Hitesh Modi

Personal information
- Full name: Hitesh Subhash Modi
- Born: 13 October 1971 (age 54) Kisumu, Kenya
- Batting: Left-handed
- Bowling: Right-arm offbreak
- Role: Batsman

International information
- National side: Kenya (1996–2006);
- ODI debut (cap 4): 18 February 1996 v India
- Last ODI: 13 August 2006 v Bangladesh

Career statistics
| Competition | ODI | FC | LA |
| Matches | 63 | 25 | 97 |
| Runs scored | 1,109 | 1,224 | 1,882 |
| Batting average | 22.59 | 31.38 | 25.78 |
| 100s/50s | 0/5 | 1/9 | 0/9 |
| Top score | 78* | 106 | 78* |
| Balls bowled | 19 | 231 | 67 |
| Wickets | 0 | 2 | 1 |
| Bowling average | – | 80.00 | 84.00 |
| 5 wickets in innings | – | 0 | 0 |
| 10 wickets in match | – | 0 | 0 |
| Best bowling | – | 2/41 | 1/27 |
| Catches/stumpings | 12/– | 5/– | 20/– |
- Source: Cricinfo, 5 May 2017

= Hitesh Modi =

Kenyan cricketer (born 1971)

Hitesh Subhash Modi (born 13 October 1971) is a former Kenyan cricketer.

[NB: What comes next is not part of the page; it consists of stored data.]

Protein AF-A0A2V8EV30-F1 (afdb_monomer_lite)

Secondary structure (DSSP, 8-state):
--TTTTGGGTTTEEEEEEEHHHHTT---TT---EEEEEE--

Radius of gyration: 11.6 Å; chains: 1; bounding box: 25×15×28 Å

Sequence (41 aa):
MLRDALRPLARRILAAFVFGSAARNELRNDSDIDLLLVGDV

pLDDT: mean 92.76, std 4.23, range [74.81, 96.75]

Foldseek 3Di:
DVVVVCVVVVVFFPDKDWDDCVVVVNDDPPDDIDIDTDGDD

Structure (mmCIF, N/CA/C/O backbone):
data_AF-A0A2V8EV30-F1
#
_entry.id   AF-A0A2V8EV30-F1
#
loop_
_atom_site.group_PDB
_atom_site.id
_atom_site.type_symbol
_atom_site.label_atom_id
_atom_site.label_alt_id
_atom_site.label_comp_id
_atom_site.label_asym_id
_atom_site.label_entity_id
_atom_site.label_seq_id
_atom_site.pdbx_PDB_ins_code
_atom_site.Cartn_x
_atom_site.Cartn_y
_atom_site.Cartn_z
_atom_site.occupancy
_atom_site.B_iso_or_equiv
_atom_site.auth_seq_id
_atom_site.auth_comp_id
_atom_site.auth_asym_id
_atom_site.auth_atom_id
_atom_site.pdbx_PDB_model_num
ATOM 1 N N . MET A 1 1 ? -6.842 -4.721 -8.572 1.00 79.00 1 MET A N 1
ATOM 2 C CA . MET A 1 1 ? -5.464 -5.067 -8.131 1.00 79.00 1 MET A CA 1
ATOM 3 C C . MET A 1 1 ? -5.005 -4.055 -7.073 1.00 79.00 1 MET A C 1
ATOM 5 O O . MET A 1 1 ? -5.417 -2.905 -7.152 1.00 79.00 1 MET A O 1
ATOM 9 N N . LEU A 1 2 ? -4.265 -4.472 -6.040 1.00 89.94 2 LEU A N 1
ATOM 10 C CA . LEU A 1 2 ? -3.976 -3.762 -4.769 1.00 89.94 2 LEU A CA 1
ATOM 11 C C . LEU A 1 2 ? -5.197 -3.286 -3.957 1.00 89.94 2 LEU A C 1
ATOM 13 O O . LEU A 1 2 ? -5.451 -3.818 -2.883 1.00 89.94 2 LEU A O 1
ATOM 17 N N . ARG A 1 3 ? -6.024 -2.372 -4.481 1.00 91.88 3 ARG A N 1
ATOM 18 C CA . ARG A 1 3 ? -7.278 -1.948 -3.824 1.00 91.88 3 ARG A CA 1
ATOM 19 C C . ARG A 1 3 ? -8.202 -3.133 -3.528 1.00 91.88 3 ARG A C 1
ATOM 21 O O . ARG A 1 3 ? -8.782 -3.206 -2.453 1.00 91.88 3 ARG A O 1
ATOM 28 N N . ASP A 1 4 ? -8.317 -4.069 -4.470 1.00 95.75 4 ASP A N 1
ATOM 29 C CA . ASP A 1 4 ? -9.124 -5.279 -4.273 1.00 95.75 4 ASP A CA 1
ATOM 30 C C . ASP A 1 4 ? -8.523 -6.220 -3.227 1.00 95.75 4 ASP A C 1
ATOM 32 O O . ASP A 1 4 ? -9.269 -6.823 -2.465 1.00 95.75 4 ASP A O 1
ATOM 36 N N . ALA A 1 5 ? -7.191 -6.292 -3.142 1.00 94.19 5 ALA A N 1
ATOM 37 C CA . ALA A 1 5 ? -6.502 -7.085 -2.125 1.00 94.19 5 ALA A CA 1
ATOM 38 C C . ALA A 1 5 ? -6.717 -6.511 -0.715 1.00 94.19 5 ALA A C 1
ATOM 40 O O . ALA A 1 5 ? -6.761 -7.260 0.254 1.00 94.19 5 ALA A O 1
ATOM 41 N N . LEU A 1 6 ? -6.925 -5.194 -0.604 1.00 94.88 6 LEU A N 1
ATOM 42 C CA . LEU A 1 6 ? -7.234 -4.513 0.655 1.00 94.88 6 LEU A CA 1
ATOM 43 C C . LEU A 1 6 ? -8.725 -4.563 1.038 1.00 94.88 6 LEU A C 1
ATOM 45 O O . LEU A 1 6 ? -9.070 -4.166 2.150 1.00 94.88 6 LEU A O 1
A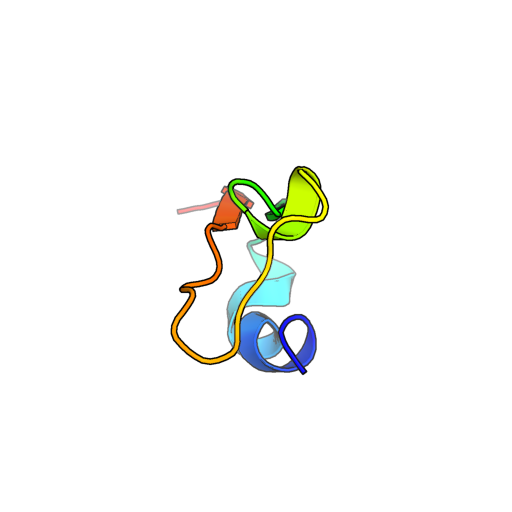TOM 49 N N . ARG A 1 7 ? -9.622 -5.071 0.173 1.00 95.88 7 ARG A N 1
ATOM 50 C CA . ARG A 1 7 ? -11.070 -5.158 0.467 1.00 95.88 7 ARG A CA 1
ATOM 51 C C . ARG A 1 7 ? -11.405 -5.814 1.812 1.00 95.88 7 ARG A C 1
ATOM 53 O O . ARG A 1 7 ? -12.277 -5.271 2.488 1.00 95.88 7 ARG A O 1
ATOM 60 N N . PRO A 1 8 ? -10.749 -6.912 2.243 1.00 95.75 8 PRO A N 1
ATOM 61 C CA . PRO A 1 8 ? -11.045 -7.536 3.535 1.00 95.75 8 PRO A CA 1
ATOM 62 C C . PRO A 1 8 ? -10.829 -6.602 4.734 1.00 95.75 8 PRO A C 1
ATOM 64 O O . PRO A 1 8 ? -11.464 -6.771 5.770 1.00 95.75 8 PRO A O 1
ATOM 67 N N . LEU A 1 9 ? -9.966 -5.594 4.584 1.00 94.88 9 LEU A N 1
ATOM 68 C CA . LEU A 1 9 ? -9.623 -4.619 5.617 1.00 94.88 9 LEU A CA 1
ATOM 69 C C . LEU A 1 9 ? -10.287 -3.252 5.389 1.00 94.88 9 LEU A C 1
ATOM 71 O O . LEU A 1 9 ? -10.069 -2.332 6.170 1.00 94.88 9 LEU A O 1
ATOM 75 N N . ALA A 1 10 ? -11.120 -3.097 4.355 1.00 94.81 10 ALA A N 1
ATOM 76 C CA . ALA A 1 10 ? -11.599 -1.790 3.899 1.00 94.81 10 ALA A CA 1
ATOM 77 C C . ALA A 1 10 ? -12.333 -0.975 4.973 1.00 94.81 10 ALA A C 1
ATOM 79 O O . ALA A 1 10 ? -12.207 0.241 4.995 1.00 94.81 10 ALA A O 1
ATOM 80 N N . ARG A 1 11 ? -13.071 -1.626 5.883 1.00 96.75 11 ARG A N 1
ATOM 81 C CA . ARG A 1 11 ? -13.771 -0.925 6.978 1.00 96.75 11 ARG A CA 1
ATOM 82 C C . ARG A 1 11 ? -12.840 -0.390 8.064 1.00 96.75 11 ARG A C 1
ATOM 84 O O . ARG A 1 11 ? -13.278 0.412 8.872 1.00 96.75 11 ARG A O 1
ATOM 91 N N . ARG A 1 12 ? -11.600 -0.874 8.101 1.00 96.31 12 ARG A N 1
ATOM 92 C CA . ARG A 1 12 ? -10.590 -0.520 9.099 1.00 96.31 12 ARG A CA 1
ATOM 93 C C . ARG A 1 12 ? -9.552 0.450 8.550 1.00 96.31 12 ARG A C 1
ATOM 95 O O . ARG A 1 12 ? -8.825 1.037 9.330 1.00 96.31 12 ARG A O 1
ATOM 102 N N . ILE A 1 13 ? -9.456 0.602 7.228 1.00 95.69 13 ILE A N 1
ATOM 103 C CA . ILE A 1 13 ? -8.473 1.466 6.570 1.00 95.69 13 ILE A CA 1
ATOM 104 C C . ILE A 1 13 ? -9.080 2.858 6.379 1.00 95.69 13 ILE A C 1
ATOM 106 O O . ILE A 1 13 ? -10.008 3.031 5.591 1.00 95.69 13 ILE A O 1
ATOM 110 N N . LEU A 1 14 ? -8.507 3.857 7.047 1.00 96.75 14 LEU A N 1
ATOM 111 C CA . LEU A 1 14 ? -8.787 5.274 6.813 1.00 96.75 14 LEU A CA 1
ATOM 112 C C . LEU A 1 14 ? -8.070 5.770 5.550 1.00 96.75 14 LEU A C 1
ATOM 114 O O . LEU A 1 14 ? -8.652 6.481 4.733 1.00 96.75 14 LEU A O 1
ATOM 118 N N . ALA A 1 15 ? -6.802 5.388 5.387 1.00 95.44 15 ALA A N 1
ATOM 119 C CA . ALA A 1 15 ? -5.987 5.766 4.239 1.00 95.44 15 ALA A CA 1
ATOM 120 C C . ALA A 1 15 ? -4.921 4.707 3.928 1.00 95.44 15 ALA A C 1
ATOM 122 O O . ALA A 1 15 ? -4.454 3.993 4.815 1.00 95.44 15 ALA A O 1
ATOM 123 N N . ALA A 1 16 ? -4.517 4.636 2.660 1.00 95.12 16 ALA A N 1
ATOM 124 C CA . ALA A 1 16 ? -3.428 3.791 2.190 1.00 95.12 16 ALA A CA 1
ATOM 125 C C . ALA A 1 16 ? -2.521 4.599 1.257 1.00 95.12 16 ALA A C 1
ATOM 127 O O . ALA A 1 16 ? -3.010 5.221 0.311 1.00 95.12 16 ALA A O 1
ATOM 128 N N . PHE A 1 17 ? -1.218 4.570 1.515 1.00 94.75 17 PHE A N 1
ATOM 129 C CA . PHE A 1 17 ? -0.212 5.290 0.737 1.00 94.75 17 PHE A CA 1
ATOM 130 C C . PHE A 1 17 ? 0.759 4.304 0.099 1.00 94.75 17 PHE A C 1
ATOM 132 O O . PHE A 1 17 ? 1.214 3.372 0.762 1.00 94.75 17 PHE A O 1
ATOM 139 N N . VAL A 1 18 ? 1.074 4.531 -1.177 1.00 93.50 18 VAL A N 1
ATOM 140 C CA . VAL A 1 18 ? 2.098 3.785 -1.915 1.00 93.50 18 VAL A CA 1
ATOM 141 C C . VAL A 1 18 ? 3.409 4.554 -1.824 1.00 93.50 18 VAL A C 1
ATOM 143 O O . VAL A 1 18 ? 3.437 5.756 -2.100 1.00 93.50 18 VAL A O 1
ATOM 146 N N . PHE A 1 19 ? 4.482 3.861 -1.461 1.00 90.62 19 PHE A N 1
ATOM 147 C CA . PHE A 1 19 ? 5.816 4.441 -1.333 1.00 90.62 19 PHE A CA 1
ATOM 148 C C . PHE A 1 19 ? 6.840 3.707 -2.209 1.00 90.62 19 PHE A C 1
ATOM 150 O O . PHE A 1 19 ? 6.486 2.931 -3.096 1.00 90.62 19 PHE A O 1
ATOM 157 N N . GLY A 1 20 ? 8.119 4.019 -1.997 1.00 91.31 20 GLY A N 1
ATOM 158 C CA . GLY A 1 20 ? 9.227 3.308 -2.623 1.00 91.31 20 GLY A CA 1
ATOM 159 C C . GLY A 1 20 ? 9.385 3.597 -4.115 1.00 91.31 20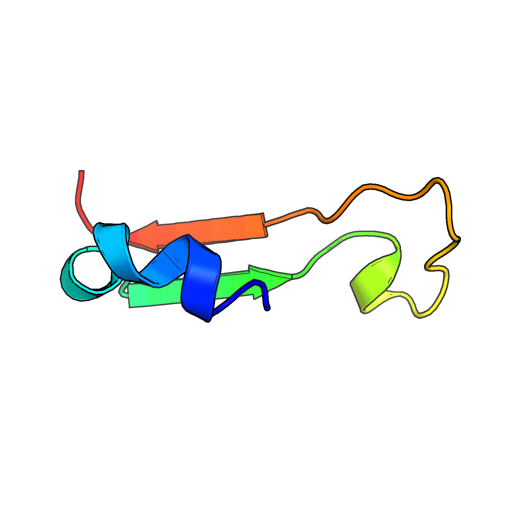 GLY A C 1
ATOM 160 O O . GLY A 1 20 ? 9.079 4.693 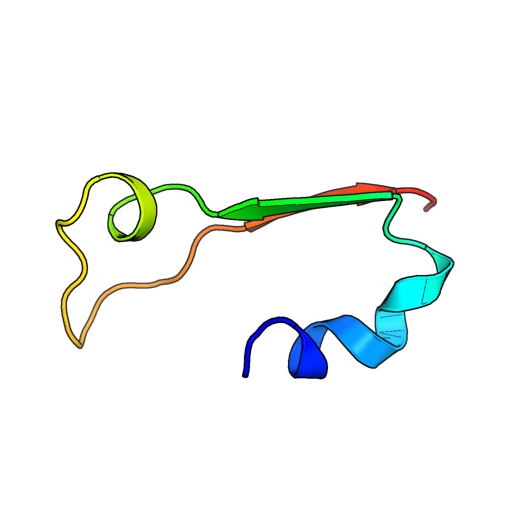-4.601 1.00 91.31 20 GLY A O 1
ATOM 161 N N . SER A 1 21 ? 9.893 2.599 -4.838 1.00 91.31 21 SER A N 1
ATOM 162 C CA . SER A 1 21 ? 10.183 2.668 -6.277 1.00 91.31 21 SER A CA 1
ATOM 163 C C . SER A 1 21 ? 8.935 2.969 -7.113 1.00 91.31 21 SER A C 1
ATOM 165 O O . SER A 1 21 ? 9.025 3.693 -8.105 1.00 91.31 21 SER A O 1
ATOM 167 N N . ALA A 1 22 ? 7.758 2.510 -6.672 1.00 89.25 22 ALA A N 1
ATOM 168 C CA . ALA A 1 22 ? 6.475 2.820 -7.299 1.00 89.25 22 ALA A CA 1
ATOM 169 C C . ALA A 1 22 ? 6.188 4.330 -7.318 1.00 89.25 22 ALA A C 1
ATOM 171 O O . ALA A 1 22 ? 5.856 4.888 -8.361 1.00 89.25 22 ALA A O 1
ATOM 172 N N . ALA A 1 23 ? 6.359 5.008 -6.180 1.00 88.88 23 ALA A N 1
ATOM 173 C CA . ALA A 1 23 ? 6.118 6.448 -6.070 1.00 88.88 23 ALA A CA 1
ATOM 174 C C . ALA A 1 23 ? 7.203 7.290 -6.766 1.00 88.88 23 ALA A C 1
ATOM 176 O O . ALA A 1 23 ? 6.931 8.402 -7.215 1.00 88.88 23 ALA A O 1
ATOM 177 N N . ARG A 1 24 ? 8.429 6.762 -6.868 1.00 92.50 24 ARG A N 1
ATOM 178 C CA . ARG A 1 24 ? 9.576 7.427 -7.512 1.00 92.50 24 ARG A CA 1
ATOM 179 C C . ARG A 1 24 ? 9.670 7.197 -9.022 1.00 92.50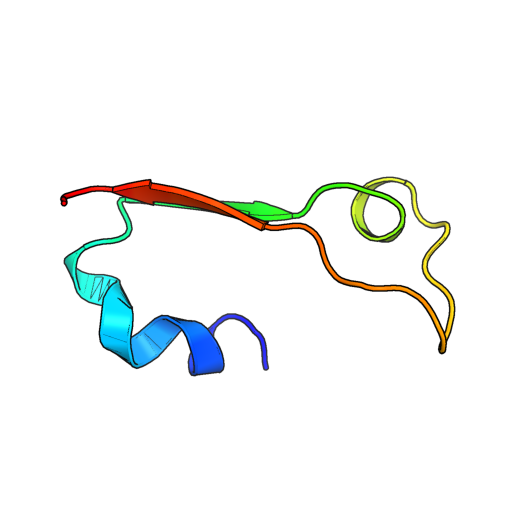 24 ARG A C 1
ATOM 181 O O . ARG A 1 24 ? 10.592 7.711 -9.641 1.00 92.50 24 ARG A O 1
ATOM 188 N N . ASN A 1 25 ? 8.724 6.466 -9.617 1.00 87.88 25 ASN A N 1
ATOM 189 C CA . ASN A 1 25 ? 8.747 6.083 -11.032 1.00 87.88 25 ASN A CA 1
ATOM 190 C C . ASN A 1 25 ? 9.977 5.230 -11.424 1.00 87.88 25 ASN A C 1
ATOM 192 O O . ASN A 1 25 ? 10.479 5.304 -12.543 1.00 87.88 25 ASN A O 1
ATOM 196 N N . GLU A 1 26 ? 10.454 4.405 -10.492 1.00 94.31 26 GLU A N 1
ATOM 197 C CA . GLU A 1 26 ? 11.600 3.494 -10.646 1.00 94.31 26 GLU A CA 1
ATOM 198 C C . GLU A 1 26 ? 11.177 2.019 -10.539 1.00 94.31 26 GLU A C 1
ATOM 200 O O . GLU A 1 26 ? 12.011 1.140 -10.322 1.00 94.31 26 GLU A O 1
ATOM 205 N N . LEU A 1 27 ? 9.875 1.739 -10.645 1.00 92.62 27 LEU A N 1
ATOM 206 C CA . LEU A 1 27 ? 9.312 0.402 -10.485 1.00 92.62 27 LEU A CA 1
ATOM 207 C C . LEU A 1 27 ? 9.828 -0.557 -11.569 1.00 92.62 27 LEU A C 1
ATOM 209 O O . LEU A 1 27 ? 9.782 -0.249 -12.762 1.00 92.62 27 LEU A O 1
ATOM 213 N N . ARG A 1 28 ? 10.289 -1.738 -11.152 1.00 94.12 28 ARG A N 1
ATOM 214 C CA . ARG A 1 28 ? 10.774 -2.822 -12.022 1.00 94.12 28 ARG A CA 1
ATOM 215 C C . ARG A 1 28 ? 9.967 -4.097 -11.775 1.00 94.12 28 ARG A C 1
ATOM 217 O O . ARG A 1 28 ? 9.253 -4.202 -10.784 1.00 94.12 28 ARG A O 1
ATOM 224 N N . ASN A 1 29 ? 10.088 -5.079 -12.668 1.00 92.25 29 ASN A N 1
ATOM 225 C CA . ASN A 1 29 ? 9.343 -6.343 -12.564 1.00 92.25 29 ASN A CA 1
ATOM 226 C C . ASN A 1 29 ? 9.680 -7.165 -11.309 1.00 92.25 29 ASN A C 1
ATOM 228 O O . ASN A 1 29 ? 8.878 -7.996 -10.901 1.00 92.25 29 ASN A O 1
ATOM 232 N N . ASP A 1 30 ? 10.856 -6.951 -10.727 1.00 93.75 30 ASP A N 1
ATOM 233 C CA . ASP A 1 30 ? 11.344 -7.580 -9.498 1.00 93.75 30 ASP A CA 1
ATOM 234 C C . ASP A 1 30 ? 11.159 -6.690 -8.257 1.00 93.75 30 ASP A C 1
ATOM 236 O O . ASP A 1 30 ? 11.637 -7.033 -7.180 1.00 93.75 30 ASP A O 1
ATOM 240 N N . SER A 1 31 ? 10.498 -5.536 -8.397 1.00 91.56 31 SER A N 1
ATOM 241 C CA . SER A 1 31 ? 10.257 -4.621 -7.283 1.00 91.56 31 SER A CA 1
ATOM 242 C C . SER A 1 31 ? 9.066 -5.049 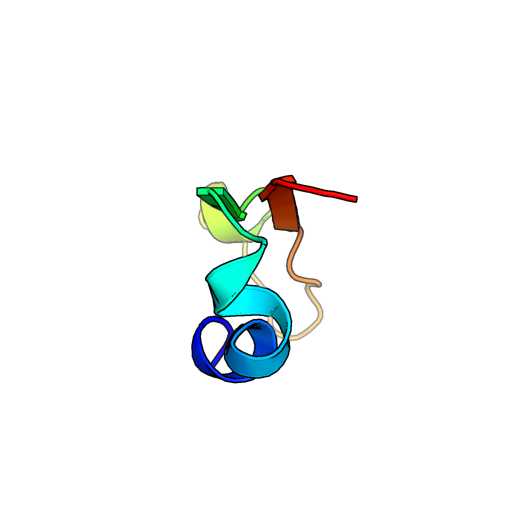-6.433 1.00 91.56 31 SER A C 1
ATOM 244 O O . SER A 1 31 ? 8.005 -5.398 -6.953 1.00 91.56 31 SER A O 1
ATOM 246 N N . ASP A 1 32 ? 9.218 -4.895 -5.121 1.00 93.06 32 ASP A N 1
ATOM 247 C CA . ASP A 1 32 ? 8.109 -4.938 -4.173 1.00 93.06 32 ASP A CA 1
ATOM 248 C C . ASP A 1 32 ? 7.249 -3.660 -4.242 1.00 93.06 32 ASP A C 1
ATOM 250 O O . ASP A 1 32 ? 7.620 -2.650 -4.850 1.00 93.06 32 ASP A O 1
ATOM 254 N N . ILE A 1 33 ? 6.079 -3.702 -3.595 1.00 91.94 33 ILE A N 1
ATOM 255 C CA . ILE A 1 33 ? 5.193 -2.547 -3.408 1.00 91.94 33 ILE A CA 1
ATOM 256 C C . ILE A 1 33 ? 5.096 -2.227 -1.917 1.00 91.94 33 ILE A C 1
ATOM 258 O O . ILE A 1 33 ? 4.476 -2.969 -1.154 1.00 91.94 33 ILE A O 1
ATOM 262 N N . ASP A 1 34 ? 5.646 -1.083 -1.521 1.00 93.31 34 ASP A N 1
ATOM 263 C CA . ASP A 1 34 ? 5.576 -0.594 -0.146 1.00 93.31 34 ASP A CA 1
ATOM 264 C C . ASP A 1 34 ? 4.237 0.099 0.131 1.00 93.31 34 ASP A C 1
ATOM 266 O O . ASP A 1 34 ? 3.846 1.039 -0.574 1.00 93.31 34 ASP A O 1
ATOM 270 N N . LEU A 1 35 ? 3.552 -0.330 1.195 1.00 94.19 35 LEU A N 1
ATOM 271 C CA . LEU A 1 35 ? 2.290 0.256 1.643 1.00 94.19 35 LEU A CA 1
ATOM 272 C C . LEU A 1 35 ? 2.350 0.697 3.101 1.00 94.19 35 LEU A C 1
ATOM 274 O O . LEU A 1 35 ? 2.693 -0.087 3.982 1.00 94.19 35 LEU A O 1
ATOM 278 N N . LEU A 1 36 ? 1.900 1.924 3.359 1.00 94.44 36 LEU A N 1
ATOM 279 C CA . LEU A 1 36 ? 1.527 2.377 4.699 1.00 94.44 36 LEU A CA 1
ATOM 280 C C . LEU A 1 36 ? 0.007 2.432 4.796 1.00 94.44 36 LEU A C 1
ATOM 282 O O . LEU A 1 36 ? -0.644 3.112 3.998 1.00 94.44 36 LEU A O 1
ATOM 286 N N . LEU A 1 37 ? -0.546 1.756 5.796 1.00 94.69 37 LEU A N 1
ATOM 287 C CA . LEU A 1 37 ? -1.970 1.786 6.101 1.00 94.69 37 LEU A CA 1
ATOM 288 C C . LEU A 1 37 ? -2.189 2.583 7.386 1.00 94.69 37 LEU A C 1
ATOM 290 O O . LEU A 1 37 ? -1.519 2.347 8.388 1.00 94.69 37 LEU A O 1
ATOM 294 N N . VAL A 1 38 ? -3.141 3.509 7.351 1.00 96.56 38 VAL A N 1
ATOM 295 C CA . VAL A 1 38 ? -3.622 4.241 8.528 1.00 96.56 38 VAL A CA 1
ATOM 296 C C . VAL A 1 38 ? -5.045 3.779 8.795 1.00 96.56 38 VAL A C 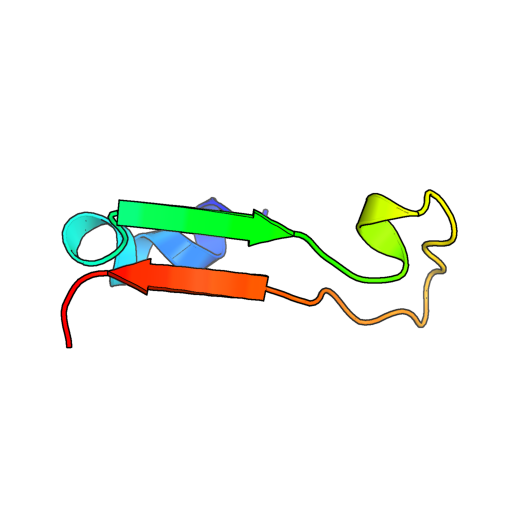1
ATOM 298 O O . VAL A 1 38 ? -5.856 3.753 7.866 1.00 96.56 38 VAL A O 1
ATOM 301 N N . GLY A 1 39 ? -5.352 3.396 10.032 1.00 95.69 39 GLY A N 1
ATOM 302 C CA . GLY A 1 39 ? -6.630 2.775 10.351 1.00 95.69 39 GLY A CA 1
ATOM 303 C C . GLY A 1 39 ? -6.713 2.187 11.755 1.00 95.69 39 GLY A C 1
ATOM 304 O O . GLY A 1 39 ? -5.776 2.312 12.542 1.00 95.69 39 GLY A O 1
ATOM 305 N N . ASP A 1 40 ? -7.831 1.523 12.033 1.00 92.75 40 ASP A N 1
ATOM 306 C CA . ASP A 1 40 ? -8.146 0.945 13.341 1.00 92.75 40 ASP A CA 1
ATOM 307 C C . ASP A 1 40 ? -7.537 -0.466 13.526 1.00 92.75 40 ASP A C 1
ATOM 309 O O . ASP A 1 40 ? -7.562 -1.314 12.613 1.00 92.75 40 ASP A O 1
ATOM 313 N N . VAL A 1 41 ? -7.017 -0.737 14.733 1.00 74.81 41 VAL A N 1
ATOM 314 C CA . VAL A 1 41 ? -6.415 -2.025 15.156 1.00 74.81 41 VAL A CA 1
ATOM 315 C C . VAL A 1 41 ? -7.455 -2.969 15.749 1.00 74.81 41 VAL A C 1
ATOM 317 O O . VAL A 1 41 ? -8.292 -2.507 16.546 1.00 74.81 41 VAL A O 1
#

He was a left-handed batsman and a right-arm offbreak bowler.

==International career==
Having made his One Day International (ODI) debut in 1992, Modi became part of the middle order of the team, as well as being involved in the 1996, 1999 and 2003 Cricket World Cups and the 1994 and 1997 ICC Trophy. Having seen several players fall by the wayside due to disagreements over contracts, including Steve Tikolo, Modi was appointed as captain in 2004.

==Family==
Modi's father is Subhash Modi, and the pair are unique as the only father/son pair to appear as batsman and umpire in the same ODI. Against Bangladesh at Nairobi in August 2006, father gave son out lbw.